_Data for processing_
──────────
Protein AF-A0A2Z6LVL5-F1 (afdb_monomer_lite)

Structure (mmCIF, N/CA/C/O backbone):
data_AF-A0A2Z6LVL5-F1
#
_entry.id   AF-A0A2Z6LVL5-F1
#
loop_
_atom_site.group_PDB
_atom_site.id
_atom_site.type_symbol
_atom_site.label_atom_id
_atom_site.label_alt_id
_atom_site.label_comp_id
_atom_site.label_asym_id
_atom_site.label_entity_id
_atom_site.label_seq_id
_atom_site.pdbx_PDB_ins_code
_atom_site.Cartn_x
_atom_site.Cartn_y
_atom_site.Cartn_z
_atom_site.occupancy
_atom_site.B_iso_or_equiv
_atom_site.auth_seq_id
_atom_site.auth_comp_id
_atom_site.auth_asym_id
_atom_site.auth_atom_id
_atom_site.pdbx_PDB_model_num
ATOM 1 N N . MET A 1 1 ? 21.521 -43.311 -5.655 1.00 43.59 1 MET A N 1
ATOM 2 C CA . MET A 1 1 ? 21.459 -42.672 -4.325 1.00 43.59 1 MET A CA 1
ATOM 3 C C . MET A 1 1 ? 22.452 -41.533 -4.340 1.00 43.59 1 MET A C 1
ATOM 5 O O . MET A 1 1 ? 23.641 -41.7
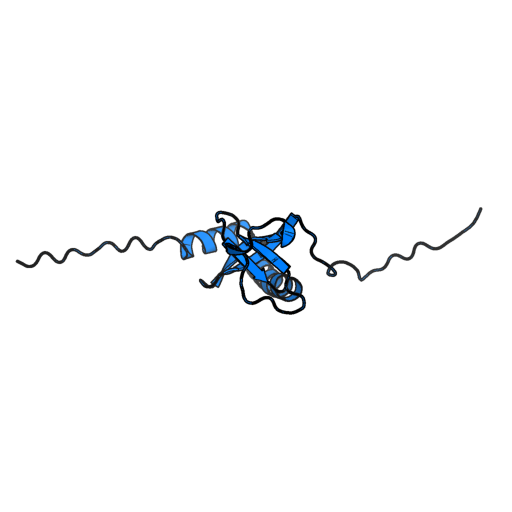91 -4.247 1.00 43.59 1 MET A O 1
ATOM 9 N N . GLU A 1 2 ? 21.982 -40.305 -4.516 1.00 42.38 2 GLU A N 1
ATOM 10 C CA . GLU A 1 2 ? 22.817 -39.116 -4.365 1.00 42.38 2 GLU A CA 1
ATOM 11 C C . GLU A 1 2 ? 22.066 -38.132 -3.473 1.00 42.38 2 GLU A C 1
ATOM 13 O O . GLU A 1 2 ? 20.840 -38.025 -3.526 1.00 42.38 2 GLU A O 1
ATOM 18 N N . LYS A 1 3 ? 22.808 -37.567 -2.527 1.00 42.25 3 LYS A N 1
ATOM 19 C CA . LYS A 1 3 ? 22.341 -37.065 -1.242 1.00 42.25 3 LYS A CA 1
ATOM 20 C C . LYS A 1 3 ? 22.686 -35.581 -1.162 1.00 42.25 3 LYS A C 1
ATOM 22 O O . LYS A 1 3 ? 23.861 -35.239 -1.225 1.00 42.25 3 LYS A O 1
ATOM 27 N N . GLY A 1 4 ? 21.682 -34.750 -0.886 1.00 37.72 4 GLY A N 1
ATOM 28 C CA . GLY A 1 4 ? 21.843 -33.383 -0.373 1.00 37.72 4 GLY A CA 1
ATOM 29 C C . GLY A 1 4 ? 22.079 -32.322 -1.456 1.00 37.72 4 GLY A C 1
ATOM 30 O O . GLY A 1 4 ? 22.733 -32.574 -2.451 1.00 37.72 4 GLY A O 1
ATOM 31 N N . LYS A 1 5 ? 21.597 -31.089 -1.314 1.00 46.25 5 LYS A N 1
ATOM 32 C CA . LYS A 1 5 ? 21.202 -30.354 -0.108 1.00 46.25 5 LYS A CA 1
ATOM 33 C C . LYS A 1 5 ? 20.069 -29.393 -0.486 1.00 46.25 5 LYS A C 1
ATOM 35 O O . LYS A 1 5 ? 20.266 -28.544 -1.347 1.00 46.25 5 LYS A O 1
ATOM 40 N N . ASN A 1 6 ? 18.922 -29.500 0.183 1.00 44.97 6 ASN A N 1
ATOM 41 C CA . ASN A 1 6 ? 17.922 -28.436 0.179 1.00 44.97 6 ASN A CA 1
ATOM 42 C C . ASN A 1 6 ? 18.476 -27.290 1.026 1.00 44.97 6 ASN A C 1
ATOM 44 O O . ASN A 1 6 ? 18.599 -27.430 2.243 1.00 44.97 6 ASN A O 1
ATOM 48 N N . GLN A 1 7 ? 18.849 -26.187 0.381 1.00 43.69 7 GLN A N 1
ATOM 49 C CA . GLN A 1 7 ? 19.005 -24.914 1.071 1.00 43.69 7 GLN A CA 1
ATOM 50 C C . GLN A 1 7 ? 17.611 -24.321 1.223 1.00 43.69 7 GLN A C 1
ATOM 52 O O . GLN A 1 7 ? 16.970 -23.928 0.253 1.00 43.69 7 GLN A O 1
ATOM 57 N N . ILE A 1 8 ? 17.129 -24.352 2.457 1.00 47.28 8 ILE A N 1
ATOM 58 C CA . ILE A 1 8 ? 15.980 -23.581 2.902 1.00 47.28 8 ILE A CA 1
ATOM 59 C C . ILE A 1 8 ? 16.570 -22.216 3.243 1.00 47.28 8 ILE A C 1
ATOM 61 O O . ILE A 1 8 ? 17.247 -22.075 4.260 1.00 47.28 8 ILE A O 1
ATOM 65 N N . ASN A 1 9 ? 16.413 -21.248 2.345 1.00 39.22 9 ASN A N 1
ATOM 66 C CA . ASN A 1 9 ? 16.780 -19.870 2.636 1.00 39.22 9 ASN A CA 1
ATOM 67 C C . ASN A 1 9 ? 15.688 -19.278 3.531 1.00 39.22 9 ASN A C 1
ATOM 69 O O . ASN A 1 9 ? 14.685 -18.742 3.066 1.00 39.22 9 ASN A O 1
ATOM 73 N N . GLU A 1 10 ? 15.877 -19.413 4.842 1.00 45.72 10 GLU A N 1
ATOM 74 C CA . GLU A 1 10 ? 15.217 -18.564 5.828 1.00 45.72 10 GLU A CA 1
ATOM 75 C C . GLU A 1 10 ? 15.755 -17.136 5.652 1.00 45.72 10 GLU A C 1
ATOM 77 O O . GLU A 1 10 ? 16.851 -16.805 6.101 1.00 45.72 10 GLU A O 1
ATOM 82 N N . GLY A 1 11 ? 15.001 -16.308 4.923 1.00 43.66 11 GLY A N 1
ATOM 83 C CA . GLY A 1 11 ? 15.342 -14.902 4.686 1.00 43.66 11 GLY A CA 1
ATOM 84 C C . GLY A 1 11 ? 14.624 -14.203 3.525 1.00 43.66 11 GLY A C 1
ATOM 85 O O . GLY A 1 11 ? 14.946 -13.056 3.242 1.00 43.66 11 GLY A O 1
ATOM 86 N N . GLU A 1 12 ? 13.667 -14.843 2.849 1.00 39.28 12 GLU A N 1
ATOM 87 C CA . GLU A 1 12 ? 13.128 -14.367 1.567 1.00 39.28 12 GLU A CA 1
ATOM 88 C C . GLU A 1 12 ? 11.597 -14.223 1.617 1.00 39.28 12 GLU 
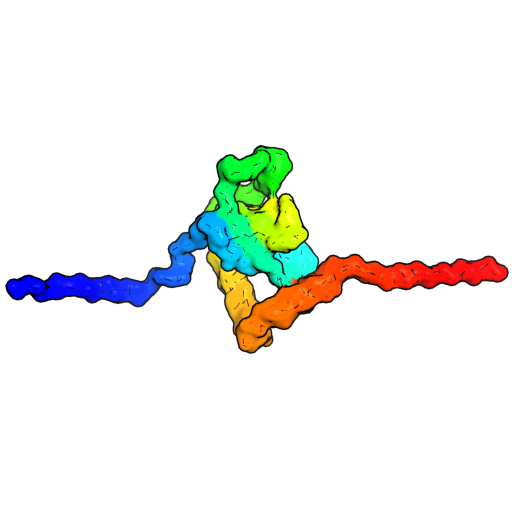A C 1
ATOM 90 O O . GLU A 1 12 ? 10.852 -15.069 1.132 1.00 39.28 12 GLU A O 1
ATOM 95 N N . ALA A 1 13 ? 11.098 -13.172 2.273 1.00 41.56 13 ALA A N 1
ATOM 96 C CA . ALA A 1 13 ? 9.657 -12.872 2.284 1.00 41.56 13 ALA A CA 1
ATOM 97 C C . ALA A 1 13 ? 9.324 -11.370 2.191 1.00 41.56 13 ALA A C 1
ATOM 99 O O . ALA A 1 13 ? 8.170 -10.985 2.371 1.00 41.56 13 ALA A O 1
ATOM 100 N N . ALA A 1 14 ? 10.316 -10.516 1.913 1.00 45.34 14 ALA A N 1
ATOM 101 C CA . ALA A 1 14 ? 10.135 -9.065 1.793 1.00 45.34 14 ALA A CA 1
ATOM 102 C C . ALA A 1 14 ? 10.724 -8.461 0.503 1.00 45.34 14 ALA A C 1
ATOM 104 O O . ALA A 1 14 ? 10.741 -7.238 0.370 1.00 45.34 14 ALA A O 1
ATOM 105 N N . ASP A 1 15 ? 11.181 -9.286 -0.445 1.00 58.84 15 ASP A N 1
ATOM 106 C CA . ASP A 1 15 ? 11.826 -8.806 -1.667 1.00 58.84 15 ASP A CA 1
ATOM 107 C C . ASP A 1 15 ? 10.914 -8.961 -2.891 1.00 58.84 15 ASP A C 1
ATOM 109 O O . ASP A 1 15 ? 10.613 -10.051 -3.366 1.00 58.84 15 ASP A O 1
ATOM 113 N N . SER A 1 16 ? 10.529 -7.799 -3.420 1.00 73.88 16 SER A N 1
ATOM 114 C CA . SER A 1 16 ? 9.735 -7.533 -4.625 1.00 73.88 16 SER A CA 1
ATOM 115 C C . SER A 1 16 ? 8.217 -7.743 -4.515 1.00 73.88 16 SER A C 1
ATOM 117 O O . SER A 1 16 ? 7.699 -8.844 -4.393 1.00 73.88 16 SER A O 1
ATOM 119 N N . VAL A 1 17 ? 7.488 -6.629 -4.611 1.00 88.44 17 VAL A N 1
ATOM 120 C CA . VAL A 1 17 ? 6.046 -6.626 -4.881 1.00 88.44 17 VAL A CA 1
ATOM 121 C C . VAL A 1 17 ? 5.848 -6.826 -6.382 1.00 88.44 17 VAL A C 1
ATOM 123 O O . VAL A 1 17 ? 6.466 -6.116 -7.182 1.00 88.44 17 VAL A O 1
ATOM 126 N N . ALA A 1 18 ? 5.002 -7.778 -6.763 1.00 93.00 18 ALA A N 1
ATOM 127 C CA . ALA A 1 18 ? 4.723 -8.130 -8.147 1.00 93.00 18 ALA A CA 1
ATOM 128 C C . ALA A 1 18 ? 3.523 -7.354 -8.710 1.00 93.00 18 ALA A C 1
ATOM 130 O O . ALA A 1 18 ? 2.688 -6.809 -7.986 1.00 93.00 18 ALA A O 1
ATOM 131 N N . PHE A 1 19 ? 3.408 -7.306 -10.040 1.00 94.25 19 PHE A N 1
ATOM 132 C CA . PHE A 1 19 ? 2.207 -6.766 -10.676 1.00 94.25 19 PHE A CA 1
ATOM 133 C C . PHE A 1 19 ? 0.987 -7.616 -10.320 1.00 94.25 19 PHE A C 1
ATOM 135 O O . PHE A 1 19 ? 1.020 -8.839 -10.418 1.00 94.25 19 PHE A O 1
ATOM 142 N N . GLY A 1 20 ? -0.104 -6.951 -9.952 1.00 93.81 20 GLY A N 1
ATOM 143 C CA . GLY A 1 20 ? -1.329 -7.593 -9.490 1.00 93.81 20 GLY A CA 1
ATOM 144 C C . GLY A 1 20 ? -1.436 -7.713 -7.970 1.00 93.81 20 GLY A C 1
──────────
_The task_
Start with the line above that contains "ATOM 31 N N" and stop after the line that contains "ATOM 48 N N". Output those lines exactly, and only those.

_Expected output_
ATOM 31 N N . LYS A 1 5 ? 21.597 -31.089 -1.314 1.00 46.25 5 LYS A N 1
ATOM 32 C CA . LYS A 1 5 ? 21.202 -30.354 -0.108 1.00 46.25 5 LYS A CA 1
ATOM 33 C C . LYS A 1 5 ? 20.069 -29.393 -0.486 1.00 46.25 5 LYS A C 1
ATOM 35 O O . LYS A 1 5 ? 20.266 -28.544 -1.347 1.00 46.25 5 LYS A O 1
ATOM 40 N N . ASN A 1 6 ? 18.922 -29.500 0.183 1.00 44.97 6 ASN A N 1
ATOM 41 C CA . ASN A 1 6 ? 17.922 -28.436 0.179 1.00 44.97 6 ASN A CA 1
ATOM 42 C C . ASN A 1 6 ? 18.476 -27.290 1.026 1.00 44.97 6 ASN A C 1
ATOM 44 O O . ASN A 1 6 ? 18.599 -27.430 2.243 1.00 44.97 6 ASN A O 1
ATOM 48 N N . GLN A 1 7 ? 18.849 -26.187 0.381 1.00 43.69 7 GLN A N 1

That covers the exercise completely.